Here we are again speaking about free flow heat exchangers. That’s because these exchangers allow to achieve interesting energy recovery and heat transfer applications, and in a previous video we’ve had already explained it related to a particular application in the textile sector.
But there are also applications which are not necessarily involving an energy recovery task, but they necessarily require the cooling of the served production process. In this specific case, free flow exchangers are employed in the pulp and paper industry which includes sectors that are processing paper pulp, and therefore, clearly before paper sheets are shaped, involving the use of water full of suspended solid particles.

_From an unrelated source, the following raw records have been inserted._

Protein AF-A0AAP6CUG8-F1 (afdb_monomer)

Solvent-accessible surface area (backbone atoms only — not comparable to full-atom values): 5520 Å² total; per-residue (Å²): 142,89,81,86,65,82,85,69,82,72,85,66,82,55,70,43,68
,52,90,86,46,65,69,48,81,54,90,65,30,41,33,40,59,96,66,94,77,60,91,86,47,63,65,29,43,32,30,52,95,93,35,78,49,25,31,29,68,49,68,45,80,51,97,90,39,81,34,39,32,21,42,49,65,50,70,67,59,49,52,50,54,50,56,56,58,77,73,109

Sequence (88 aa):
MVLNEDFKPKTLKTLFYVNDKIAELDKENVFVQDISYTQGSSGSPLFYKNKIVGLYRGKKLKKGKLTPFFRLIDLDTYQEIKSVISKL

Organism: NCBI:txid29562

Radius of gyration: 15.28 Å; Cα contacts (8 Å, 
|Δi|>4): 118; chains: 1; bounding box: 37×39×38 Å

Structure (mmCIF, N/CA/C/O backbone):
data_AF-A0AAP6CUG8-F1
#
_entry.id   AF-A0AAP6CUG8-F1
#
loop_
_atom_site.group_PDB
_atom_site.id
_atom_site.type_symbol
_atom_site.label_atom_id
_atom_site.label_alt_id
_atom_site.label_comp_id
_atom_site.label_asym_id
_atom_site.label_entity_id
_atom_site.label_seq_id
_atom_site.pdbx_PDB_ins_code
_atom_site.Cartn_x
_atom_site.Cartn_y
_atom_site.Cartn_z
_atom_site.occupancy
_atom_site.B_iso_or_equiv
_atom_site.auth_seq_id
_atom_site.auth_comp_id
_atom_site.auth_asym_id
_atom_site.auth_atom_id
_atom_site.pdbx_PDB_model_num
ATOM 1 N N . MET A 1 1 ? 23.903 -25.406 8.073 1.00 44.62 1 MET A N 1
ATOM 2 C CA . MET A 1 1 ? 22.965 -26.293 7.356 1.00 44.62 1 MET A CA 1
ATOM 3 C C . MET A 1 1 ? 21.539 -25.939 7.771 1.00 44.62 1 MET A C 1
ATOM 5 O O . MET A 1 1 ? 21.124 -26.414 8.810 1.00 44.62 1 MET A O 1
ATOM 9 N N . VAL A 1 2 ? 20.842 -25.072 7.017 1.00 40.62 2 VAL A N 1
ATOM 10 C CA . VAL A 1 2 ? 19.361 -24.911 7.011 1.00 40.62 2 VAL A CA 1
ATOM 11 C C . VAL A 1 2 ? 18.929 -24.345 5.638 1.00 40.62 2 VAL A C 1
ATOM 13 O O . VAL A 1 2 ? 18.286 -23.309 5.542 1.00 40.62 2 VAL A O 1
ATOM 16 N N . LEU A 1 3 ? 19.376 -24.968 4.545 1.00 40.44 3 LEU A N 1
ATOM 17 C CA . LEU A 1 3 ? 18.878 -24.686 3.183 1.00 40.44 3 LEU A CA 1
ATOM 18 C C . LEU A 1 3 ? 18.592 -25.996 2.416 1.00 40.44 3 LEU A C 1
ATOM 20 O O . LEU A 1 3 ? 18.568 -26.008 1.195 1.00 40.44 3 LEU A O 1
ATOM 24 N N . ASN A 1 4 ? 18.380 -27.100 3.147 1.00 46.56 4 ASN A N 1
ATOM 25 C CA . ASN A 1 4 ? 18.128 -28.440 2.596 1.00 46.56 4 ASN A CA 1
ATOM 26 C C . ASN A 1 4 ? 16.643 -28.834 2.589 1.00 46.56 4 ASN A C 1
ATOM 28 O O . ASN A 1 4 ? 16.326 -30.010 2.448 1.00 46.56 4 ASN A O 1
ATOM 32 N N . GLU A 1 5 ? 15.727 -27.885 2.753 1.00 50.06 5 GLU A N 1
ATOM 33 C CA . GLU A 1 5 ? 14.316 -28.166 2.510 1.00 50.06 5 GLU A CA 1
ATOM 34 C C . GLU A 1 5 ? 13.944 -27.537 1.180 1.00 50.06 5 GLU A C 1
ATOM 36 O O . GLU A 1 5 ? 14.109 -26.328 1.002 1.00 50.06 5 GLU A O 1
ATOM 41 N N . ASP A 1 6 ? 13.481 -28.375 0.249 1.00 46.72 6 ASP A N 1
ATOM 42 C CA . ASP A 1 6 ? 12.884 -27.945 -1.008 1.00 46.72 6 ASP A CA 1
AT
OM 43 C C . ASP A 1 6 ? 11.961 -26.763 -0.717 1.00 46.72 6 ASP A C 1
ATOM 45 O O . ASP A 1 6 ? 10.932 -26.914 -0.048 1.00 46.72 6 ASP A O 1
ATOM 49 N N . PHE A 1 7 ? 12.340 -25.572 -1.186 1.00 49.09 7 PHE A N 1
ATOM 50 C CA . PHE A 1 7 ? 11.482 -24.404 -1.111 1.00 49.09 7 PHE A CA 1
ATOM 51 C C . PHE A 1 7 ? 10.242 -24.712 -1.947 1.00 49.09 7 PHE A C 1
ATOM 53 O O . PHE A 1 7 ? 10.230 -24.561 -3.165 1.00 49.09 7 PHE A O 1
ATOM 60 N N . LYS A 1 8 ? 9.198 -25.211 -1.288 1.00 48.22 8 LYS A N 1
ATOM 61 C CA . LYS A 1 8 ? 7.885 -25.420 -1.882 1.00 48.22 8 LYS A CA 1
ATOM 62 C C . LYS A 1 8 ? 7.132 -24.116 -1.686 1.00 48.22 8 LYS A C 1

Another similar application where we use several of these exchangers is related to the plastic grains production industry. Even in this case, the process water that must be cooled is highly dirty and full of suspended solid particles.
These are plate heat exchangers, and they present a peculiar construction, as we have already seen. Someone objected, well having no contact points between the plates, what level of differential pressure they can stand.

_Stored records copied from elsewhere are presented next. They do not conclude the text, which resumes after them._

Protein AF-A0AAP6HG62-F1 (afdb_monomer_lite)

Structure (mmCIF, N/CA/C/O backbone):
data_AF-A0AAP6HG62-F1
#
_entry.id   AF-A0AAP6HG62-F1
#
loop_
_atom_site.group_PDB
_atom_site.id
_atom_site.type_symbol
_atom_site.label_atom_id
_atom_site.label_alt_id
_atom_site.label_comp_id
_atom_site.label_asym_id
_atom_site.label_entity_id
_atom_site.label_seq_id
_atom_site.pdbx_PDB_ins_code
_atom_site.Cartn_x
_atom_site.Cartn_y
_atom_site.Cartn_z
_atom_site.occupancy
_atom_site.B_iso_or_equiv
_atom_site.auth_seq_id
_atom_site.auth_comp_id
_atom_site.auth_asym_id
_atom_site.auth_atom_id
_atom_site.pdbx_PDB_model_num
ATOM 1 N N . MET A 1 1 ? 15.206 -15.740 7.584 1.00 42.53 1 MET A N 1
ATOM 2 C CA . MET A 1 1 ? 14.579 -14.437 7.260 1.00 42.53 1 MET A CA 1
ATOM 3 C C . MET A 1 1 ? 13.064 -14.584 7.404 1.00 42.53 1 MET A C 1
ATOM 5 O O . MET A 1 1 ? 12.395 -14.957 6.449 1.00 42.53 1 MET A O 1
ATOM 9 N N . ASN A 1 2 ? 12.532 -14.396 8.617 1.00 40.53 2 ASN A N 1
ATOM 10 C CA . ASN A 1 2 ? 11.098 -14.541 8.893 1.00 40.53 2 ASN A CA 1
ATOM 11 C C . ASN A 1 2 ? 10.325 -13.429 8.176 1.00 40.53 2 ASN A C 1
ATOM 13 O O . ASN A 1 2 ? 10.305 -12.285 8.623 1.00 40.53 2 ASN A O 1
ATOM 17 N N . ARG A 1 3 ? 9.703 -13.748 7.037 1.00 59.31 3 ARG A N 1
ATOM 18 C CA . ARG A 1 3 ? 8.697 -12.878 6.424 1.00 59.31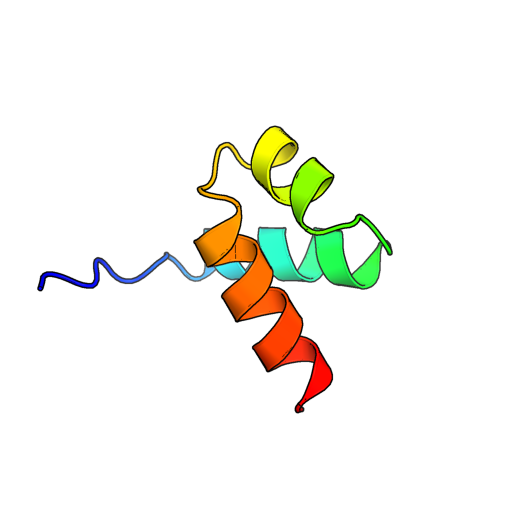 3 ARG A CA 1
ATOM 19 C C . ARG A 1 3 ? 7.397 -13.100 7.185 1.00 59.31 3 ARG A C 1
ATOM 21 O O . ARG A 1 3 ? 6.586 -13.924 6.773 1.00 59.31 3 ARG A O 1
ATOM 28 N N . SER A 1 4 ? 7.214 -12.402 8.303 1.00 66.00 4 SER A N 1
ATOM 29 C CA . SER A 1 4 ? 5.905 -12.340 8.952 1.00 66.00 4 SER A CA 1
ATOM 30 C C . SER A 1 4 ? 4.899 -11.891 7.894 1.00 66.00 4 SER A C 1
ATOM 32 O O . SER A 1 4 ? 5.058 -10.813 7.314 1.00 66.00 4 SER A O 1
ATOM 34 N N . LYS A 1 5 ? 3.927 -12.750 7.563 1.00 78.69 5 LYS A N 1
ATOM 35 C CA . LYS A 1 5 ? 2.885 -12.402 6.594 1.00 78.69 5 LYS A CA 1
ATOM 36 C C . LYS A 1 5 ? 2.204 -11.132 7.100 1.00 78.69 5 LYS A C 1
ATOM 38 O O . LYS A 1 5 ? 1.707 -11.093 8.225 1.00 78.69 5 LYS A O 1
ATOM 43 N N . ILE A 1 6 ? 2.224 -10.079 6.287 1.00 86.88 6 ILE A N 1
ATOM 44 C CA . ILE A 1 6 ? 1.355 -8.927 6.513 1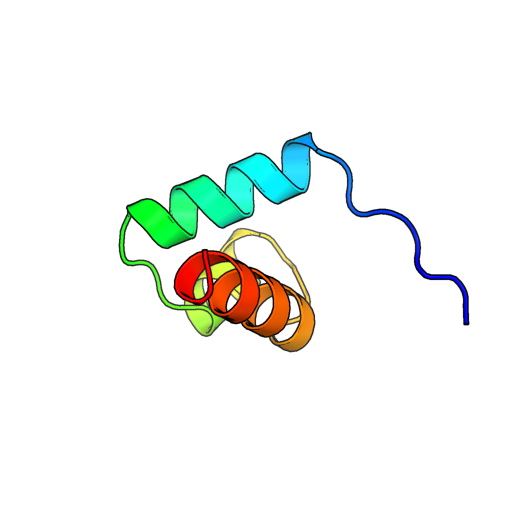.00 86.88 6 ILE A CA 1
ATOM 45 C C . ILE A 1 6 ? -0.080 -9.461 6.443 1.00 86.88 6 ILE A C 1
ATOM 47 O O . ILE A 1 6 ? -0.397 -10.251 5.555 1.00 86.88 6 ILE A O 1
ATOM 51 N N . SER A 1 7 ? -0.923 -9.085 7.403 1.00 90.62 7 SER A N 1
ATOM 52 C CA . SER A 1 7 ? -2.314 -9.529 7.395 1.00 90.62 7 SER A CA 1
ATOM 53 C C . SER A 1 7 ? -3.071 -8.911 6.223 1.00 90.62 7 SER A C 1
ATOM 55 O O . SER A 1 7 ? -2.810 -7.767 5.843 1.00 90.62 7 SER A O 1
ATOM 57 N N . ASP A 1 8 ? -4.070 -9.620 5.705 1.00 92.50 8 ASP A N 1
ATOM 58 C CA . ASP A 1 8 ? -4.909 -9.128 4.604 1.00 92.50 8 ASP A CA 1
ATOM 59 C C . ASP A 1 8 ? -5.559 -7.779 4.931 1.00 92.50 8 ASP A C 1
ATOM 61 O O . ASP A 1 8 ? -5.686 -6.910 4.072 1.00 92.50 8 ASP A O 1
ATOM 65 N N . TYR A 1 9 ? -5.909 -7.558 6.203 1.00 93.81 9 TYR A N 1
ATOM 66 C CA . TYR A 1 9 ? -6.406 -6.272 6.693 1.00 93.81 9 TYR A CA 1
ATOM 67 C C . TYR A 1 9 ? -5.424 -5.121 6.427 1.00 93.81 9 TYR A C 1
ATOM 69 O O . TYR A 1 9 ? -5.819 -4.044 5.978 1.00 93.81 9 TYR A O 1
ATOM 77 N N . LYS A 1 10 ? -4.130 -5.353 6.671 1.00 93.75 10 LYS A N 1
ATOM 78 C CA . LYS A 1 10 ? -3.070 -4.375 6.415 1.00 93.75 10 LYS A CA 1
ATOM 79 C C . LYS A 1 10 ? -2.882 -4.168 4.910 1.00 93.75 10 LYS A C 1
ATOM 81 O O . LYS A 1 10 ? -2.806 -3.020 4.490 1.00 93.75 10 LYS A O 1
ATOM 86 N N . ILE A 1 11 ? -2.924 -5.226 4.092 1.00 94.94 11 ILE A N 1
ATOM 87 C CA . ILE A 1 11 ? -2.868 -5.103 2.619 1.00 94.94 11 ILE A CA 1
ATOM 88 C C . ILE A 1 11 ? -4.015 -4.232 2.099 1.00 94.94 11 ILE A C 1
ATOM 90 O O . ILE A 1 11 ? -3.769 -3.296 1.345 1.00 94.94 11 ILE A O 1
ATOM 94 N N . LYS A 1 12 ? -5.253 -4.475 2.551 1.00 96.25 12 LYS A N 1
ATOM 95 C CA . LYS A 1 12 ? -6.430 -3.682 2.155 1.00 96.25 12 LYS A CA 1
ATOM 96 C C . LYS A 1 12 ? -6.265 -2.194 2.467 1.00 96.25 12 LYS A C 1
ATOM 98 O O . LYS A 1 12 ? -6.665 -1.358 1.662 1.00 96.25 12 LYS A O 1
ATOM 103 N N . LYS A 1 13 ? -5.648 -1.848 3.603 1.00 97.38 13 LYS A N 1
ATOM 104 C CA . LYS A 1 13 ? -5.322 -0.451 3.929 1.00 97.38 13 LYS A CA 1
ATOM 105 C C . LYS A 1 13 ? -4.293 0.145 2.967 1.00 97.38 13 LYS A C 1
ATOM 107 O O . LYS A 1 13 ? -4.499 1.260 2.502 1.00 97.38 13 LYS A O 1
ATOM 112 N N . ILE A 1 14 ? -3.239 -0.601 2.629 1.00 97.12 14 ILE A N 1
ATOM 113 C CA . ILE A 1 14 ? -2.220 -0.149 1.667 1.00 97.12 14 ILE A CA 1
ATOM 114 C C . ILE A 1 14 ? -2.851 0.069 0.282 1.00 97.12 14 ILE A C 1
ATOM 116 O O . ILE A 1 14 ? -2.599 1.100 -0.333 1.00 97.12 14 ILE A O 1
ATOM 120 N N . ILE A 1 15 ? -3.716 -0.848 -0.174 1.00 96.81 15 ILE A N 1
ATOM 121 C CA . ILE A 1 15 ? -4.467 -0.708 -1.435 1.00 96.81 15 ILE A CA 1
ATOM 122 C C . ILE A 1 15 ? -5.352 0.539 -1.401 1.00 96.81 15 ILE A C 1
ATOM 124 O O . ILE A 1 15 ? -5.341 1.316 -2.346 1.00 96.81 15 ILE A O 1
ATOM 128 N N . LYS A 1 16 ? -6.085 0.778 -0.306 1.00 98.06 16 LYS A N 1
ATOM 129 C CA . LYS A 1 16 ? -6.940 1.967 -0.184 1.00 98.06 16 LYS A CA 1
ATOM 130 C C . LYS A 1 16 ? -6.139 3.264 -0.330 1.00 98.06 16 LYS A C 1
ATOM 132 O O . LYS A 1 16 ? -6.587 4.166 -1.029 1.00 98.06 16 LYS A O 1
ATOM 137 N N . CYS A 1 17 ? -4.972 3.353 0.312 1.00 97.94 17 CYS A N 1
ATOM 138 C CA . CYS A 1 17 ? -4.080 4.504 0.171 1.00 97.94 17 CYS A CA 1
ATOM 139 C C . CYS A 1 17 ? -3.561 4.647 -1.265 1.00 97.94 17 CYS A C 1
ATOM 141 O O . CYS A 1 17 ? -3.605 5.745 -1.808 1.00 97.94 17 CYS A O 1
ATOM 143 N N . PHE A 1 18 ? -3.152 3.539 -1.890 1.00 97.50 18 PHE A N 1
ATOM 144 C CA . PHE A 1 18 ? -2.707 3.514 -3.284 1.00 97.50 18 PHE A CA 1
ATOM 145 C C . PHE A 1 18 ? -3.790 4.019 -4.249 1.00 97.50 18 PHE A C 1
ATOM 147 O O . PHE A 1 18 ? -3.525 4.910 -5.042 1.00 97.50 18 PHE A O 1
ATOM 154 N N . CYS A 1 19 ? -5.023 3.516 -4.137 1.00 97.25 19 CYS A N 1
ATOM 155 C CA . CYS A 1 19 ? -6.156 3.949 -4.963 1.00 97.25 19 CYS A CA 1
ATOM 156 C C . CYS A 1 19 ? -6.619 5.385 -4.678 1.00 97.25 19 CYS A C 1
ATOM 158 O O . CYS A 1 19 ? -7.402 5.927 -5.447 1.00 97.25 19 CYS A O 1
ATOM 160 N N . SER A 1 20 ? -6.191 5.976 -3.560 1.00 97.75 20 SER A N 1
ATOM 161 C CA . SER A 1 20 ? -6.483 7.371 -3.208 1.00 97.75 20 SER A CA 1
ATOM 162 C C . SER A 1 20 ? -5.339 8.315 -3.610 1.00 97.75 20 SER A C 1
ATOM 164 O O . SER A 1 20 ? -5.264 9.419 -3.078 1.00 97.75 20 SER A O 1
ATOM 166 N N . ASP A 1 21 ? -4.416 7.857 -4.467 1.00 96.75 21 ASP A N 1
ATOM 167 C CA . ASP A 1 21 ? -3.219 8.581 -4.921 1.00 96.75 21 ASP A CA 1
ATOM 168 C C . ASP A 1 21 ? -2.314 9.104 -3.789 1.00 96.75 21 ASP A C 1
ATOM 170 O O . ASP A 1 21 ? -1.570 10.074 -3.942 1.00 96.75 21 ASP A O 1
ATOM 174 N N . ILE A 1 22 ? -2.325 8.431 -2.634 1.00 97.62 22 ILE A N 1
ATOM 175 C CA . ILE A 1 22 ? -1.417 8.745 -1.529 1.00 97.62 22 ILE A CA 1
ATOM 176 C C . ILE A 1 22 ? -0.066 8.101 -1.826 1.00 97.62 22 ILE A C 1
ATOM 178 O O . ILE A 1 22 ? 0.023 6.888 -2.017 1.00 97.62 22 ILE A O 1
ATOM 182 N N . ASP A 1 23 ? 1.012 8.885 -1.815 1.00 95.94 23 ASP A N 1
ATOM 183 C CA . ASP A 1 23 ? 2.346 8.363 -2.091 1.00 95.94 23 ASP A CA 1
ATOM 184 C C . ASP A 1 23 ? 2.829 7.374 -1.008 1.00 95.94 23 ASP A C 1
ATOM 186 O O . ASP A 1 23 ? 2.313 7.293 0.114 1.00 95.94 23 ASP A O 1
ATOM 190 N N . ALA A 1 24 ? 3.848 6.583 -1.347 1.00 96.44 24 ALA A N 1
ATOM 191 C CA . ALA A 1 24 ? 4.345 5.522 -0.477 1.00 96.44 24 ALA A CA 1
ATOM 192 C C . ALA A 1 24 ? 4.969 6.041 0.829 1.00 96.44 24 ALA A C 1
ATOM 194 O O . ALA A 1 24 ? 4.944 5.331 1.834 1.00 96.44 24 ALA A O 1
ATOM 195 N N . THR A 1 25 ? 5.534 7.253 0.829 1.00 97.75 25 THR A N 1
ATOM 196 C CA . THR A 1 25 ? 6.107 7.877 2.029 1.00 97.75 25 THR A CA 1
ATOM 197 C C . THR A 1 25 ? 4.986 8.256 2.982 1.00 97.75 25 THR A C 1
ATOM 199 O O . THR A 1 25 ? 4.988 7.804 4.125 1.00 97.75 25 THR A O 1
ATOM 202 N N . LYS A 1 26 ? 3.967 8.971 2.493 1.00 97.94 26 LYS A N 1
ATOM 203 C CA . LYS A 1 26 ? 2.818 9.348 3.319 1.00 97.94 26 LYS A CA 1
ATOM 204 C C . LYS A 1 26 ? 2.027 8.136 3.808 1.00 97.94 26 LYS A C 1
ATOM 206 O O . LYS A 1 26 ? 1.627 8.077 4.965 1.00 97.94 26 LYS A O 1
ATOM 211 N N . THR A 1 27 ? 1.860 7.124 2.963 1.00 98.12 27 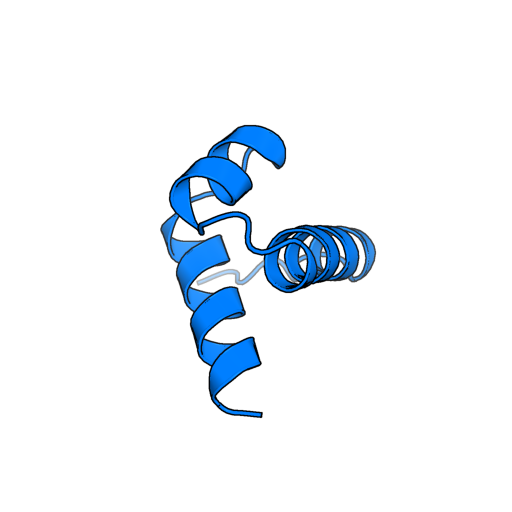THR A N 1
ATOM 212 C CA . THR A 1 27 ? 1.204 5.864 3.343 1.00 98.12 27 THR A CA 1
ATOM 213 C C . THR A 1 27 ? 1.973 5.128 4.446 1.00 98.12 27 THR A C 1
ATOM 215 O O . THR A 1 27 ? 1.360 4.551 5.344 1.00 98.12 27 THR A O 1
ATOM 218 N N . ALA A 1 28 ? 3.310 5.153 4.409 1.00 97.75 28 ALA A N 1
ATOM 219 C CA . ALA A 1 28 ? 4.152 4.554 5.442 1.00 97.75 28 ALA A CA 1
ATOM 220 C C . ALA A 1 28 ? 3.982 5.251 6.798 1.00 97.75 28 ALA A C 1
ATOM 222 O O . ALA A 1 28 ? 3.881 4.565 7.812 1.00 97.75 28 ALA A O 1
ATOM 223 N N . GLU A 1 29 ? 3.878 6.582 6.802 1.00 97.75 29 GLU A N 1
ATOM 224 C CA . GLU A 1 29 ? 3.567 7.371 8.000 1.00 97.75 29 GLU A CA 1
ATOM 225 C C . GLU A 1 29 ? 2.165 7.054 8.537 1.00 97.75 29 GLU A C 1
ATOM 227 O O . GLU A 1 29 ? 2.021 6.711 9.704 1.00 97.75 29 GLU A O 1
ATOM 232 N N . ILE A 1 30 ? 1.136 7.106 7.680 1.00 96.88 30 ILE A N 1
ATOM 233 C CA . ILE A 1 30 ? -0.273 6.894 8.068 1.00 96.88 30 ILE A CA 1
ATOM 234 C C . ILE A 1 30 ? -0.503 5.498 8.652 1.00 96.88 30 ILE A C 1
ATOM 236 O O . ILE A 1 30 ? -1.309 5.324 9.565 1.00 96.88 30 ILE A O 1
ATOM 240 N N . LEU A 1 31 ? 0.145 4.483 8.079 1.00 95.62 31 LEU A N 1
ATOM 241 C CA . LEU A 1 31 ? -0.055 3.091 8.471 1.00 95.62 31 LEU A CA 1
ATOM 242 C C . LEU A 1 31 ? 1.005 2.585 9.456 1.00 95.62 31 LEU A C 1
ATOM 244 O O . LEU A 1 31 ? 0.964 1.403 9.800 1.00 95.62 31 LEU A O 1
ATOM 248 N N . GLU A 1 32 ? 1.939 3.446 9.874 1.00 95.69 32 GLU A N 1
ATOM 249 C CA . GLU A 1 32 ? 3.075 3.110 10.741 1.00 95.69 32 GLU A CA 1
ATOM 250 C C . GLU A 1 32 ? 3.852 1.883 10.231 1.00 95.69 32 GLU A C 1
ATOM 252 O O . GLU A 1 32 ? 4.194 0.946 10.957 1.00 95.69 32 GLU A O 1
ATOM 257 N N . PHE A 1 33 ? 4.110 1.869 8.923 1.00 94.06 33 PHE A N 1
ATOM 258 C CA . PHE A 1 33 ? 4.841 0.807 8.245 1.00 94.06 33 PHE A CA 1
ATOM 259 C C . PHE A 1 33 ? 6.199 1.281 7.757 1.00 94.06 33 PHE A C 1
ATOM 261 O O . PHE A 1 33 ? 6.429 2.447 7.462 1.00 94.06 33 PHE A O 1
ATOM 268 N N . ASN A 1 34 ? 7.108 0.329 7.560 1.00 93.88 34 ASN A N 1
ATOM 269 C CA . ASN A 1 34 ? 8.356 0.624 6.879 1.00 93.88 34 ASN A CA 1
ATOM 270 C C . ASN A 1 34 ? 8.079 1.050 5.421 1.00 93.88 34 ASN A C 1
ATOM 272 O O . ASN A 1 34 ? 7.469 0.295 4.656 1.00 93.88 34 ASN A O 1
ATOM 276 N N . ARG A 1 35 ? 8.596 2.215 5.009 1.00 94.81 35 ARG A N 1
ATOM 277 C CA . ARG A 1 35 ? 8.449 2.746 3.642 1.00 94.81 35 ARG A CA 1
ATOM 278 C C . ARG A 1 35 ? 8.874 1.760 2.556 1.00 94.81 35 ARG A C 1
ATOM 280 O O . ARG A 1 35 ? 8.229 1.690 1.517 1.00 94.81 35 ARG A O 1
ATOM 287 N N . ASN A 1 36 ? 9.910 0.951 2.788 1.00 95.81 36 ASN A N 1
ATOM 288 C CA . ASN A 1 36 ? 10.357 -0.064 1.827 1.00 95.81 36 ASN A CA 1
ATOM 289 C C . ASN A 1 36 ? 9.314 -1.172 1.639 1.00 95.81 36 ASN A C 1
ATOM 291 O O . ASN A 1 36 ? 9.179 -1.713 0.543 1.00 95.81 36 ASN A O 1
ATOM 295 N N . THR A 1 37 ? 8.541 -1.481 2.684 1.00 94.94 37 THR A N 1
ATOM 296 C CA . THR A 1 37 ? 7.421 -2.424 2.586 1.00 94.94 37 THR A CA 1
ATOM 297 C C . THR A 1 37 ? 6.303 -1.833 1.737 1.00 94.94 37 THR A C 1
ATOM 299 O O . THR A 1 37 ? 5.862 -2.483 0.795 1.00 94.94 37 THR A O 1
ATOM 302 N N . ILE A 1 38 ? 5.899 -0.588 2.002 1.00 97.25 38 ILE A N 1
ATOM 303 C CA . ILE A 1 38 ? 4.873 0.102 1.207 1.00 97.25 38 ILE A CA 1
ATOM 304 C C . ILE A 1 38 ? 5.302 0.244 -0.257 1.00 97.25 38 ILE A C 1
ATOM 306 O O . ILE A 1 38 ? 4.548 -0.133 -1.147 1.00 97.25 38 ILE A O 1
ATOM 310 N N . ASN A 1 39 ? 6.539 0.681 -0.511 1.00 97.19 39 ASN A N 1
ATOM 311 C CA . ASN A 1 39 ? 7.109 0.775 -1.858 1.00 97.19 39 ASN A CA 1
ATOM 312 C C . ASN A 1 39 ? 7.047 -0.557 -2.609 1.00 97.19 39 ASN A C 1
ATOM 314 O O . ASN A 1 39 ? 6.732 -0.578 -3.796 1.00 97.19 39 ASN A O 1
ATOM 318 N N . ARG A 1 40 ? 7.336 -1.673 -1.930 1.00 95.44 40 ARG A N 1
ATOM 319 C CA . ARG A 1 40 ? 7.222 -3.002 -2.533 1.00 95.44 40 ARG A CA 1
ATOM 320 C C . ARG A 1 40 ? 5.783 -3.305 -2.951 1.00 95.44 40 ARG A C 1
ATOM 322 O O . ARG A 1 40 ? 5.588 -3.767 -4.067 1.00 95.44 40 ARG A O 1
ATOM 329 N N . TYR A 1 41 ? 4.795 -3.036 -2.095 1.00 95.75 41 TYR A N 1
ATOM 330 C CA . TYR A 1 41 ? 3.384 -3.235 -2.446 1.00 95.75 41 TYR A CA 1
ATOM 331 C C . TYR A 1 41 ? 2.933 -2.313 -3.580 1.00 95.75 41 TYR A C 1
ATOM 333 O O . TYR A 1 41 ? 2.289 -2.780 -4.506 1.00 95.75 41 TYR A O 1
ATOM 341 N N . PHE A 1 42 ? 3.333 -1.042 -3.567 1.00 96.94 42 PHE A N 1
ATOM 342 C CA . PHE A 1 42 ? 3.001 -0.095 -4.633 1.00 96.94 42 PHE A CA 1
ATOM 343 C C . PHE A 1 42 ? 3.578 -0.515 -5.986 1.00 96.94 42 PHE A C 1
ATOM 345 O O . PHE A 1 42 ? 2.919 -0.344 -7.002 1.00 96.94 42 PHE A O 1
ATOM 352 N N . ARG A 1 43 ? 4.797 -1.073 -6.013 1.00 96.50 43 ARG A N 1
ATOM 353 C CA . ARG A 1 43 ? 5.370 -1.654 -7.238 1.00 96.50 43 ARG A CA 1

Clearly, they can stand lower differential pressures compared to classic plate heat exchangers. That’s the reason why, in this case, plates have a higher thickness, starting with 0,8 or 1 mm, depending on the size of the plate. They are usually quite big plates and they have low resistance, and thus low design project pressures arriving up to PN6, PN10, rarely PN16.
But, after all, the kind of applications they are employed in never require high working pressures, usually limited to the circulating pressure of a centrifugal pump, and that means 3 or 4 bar.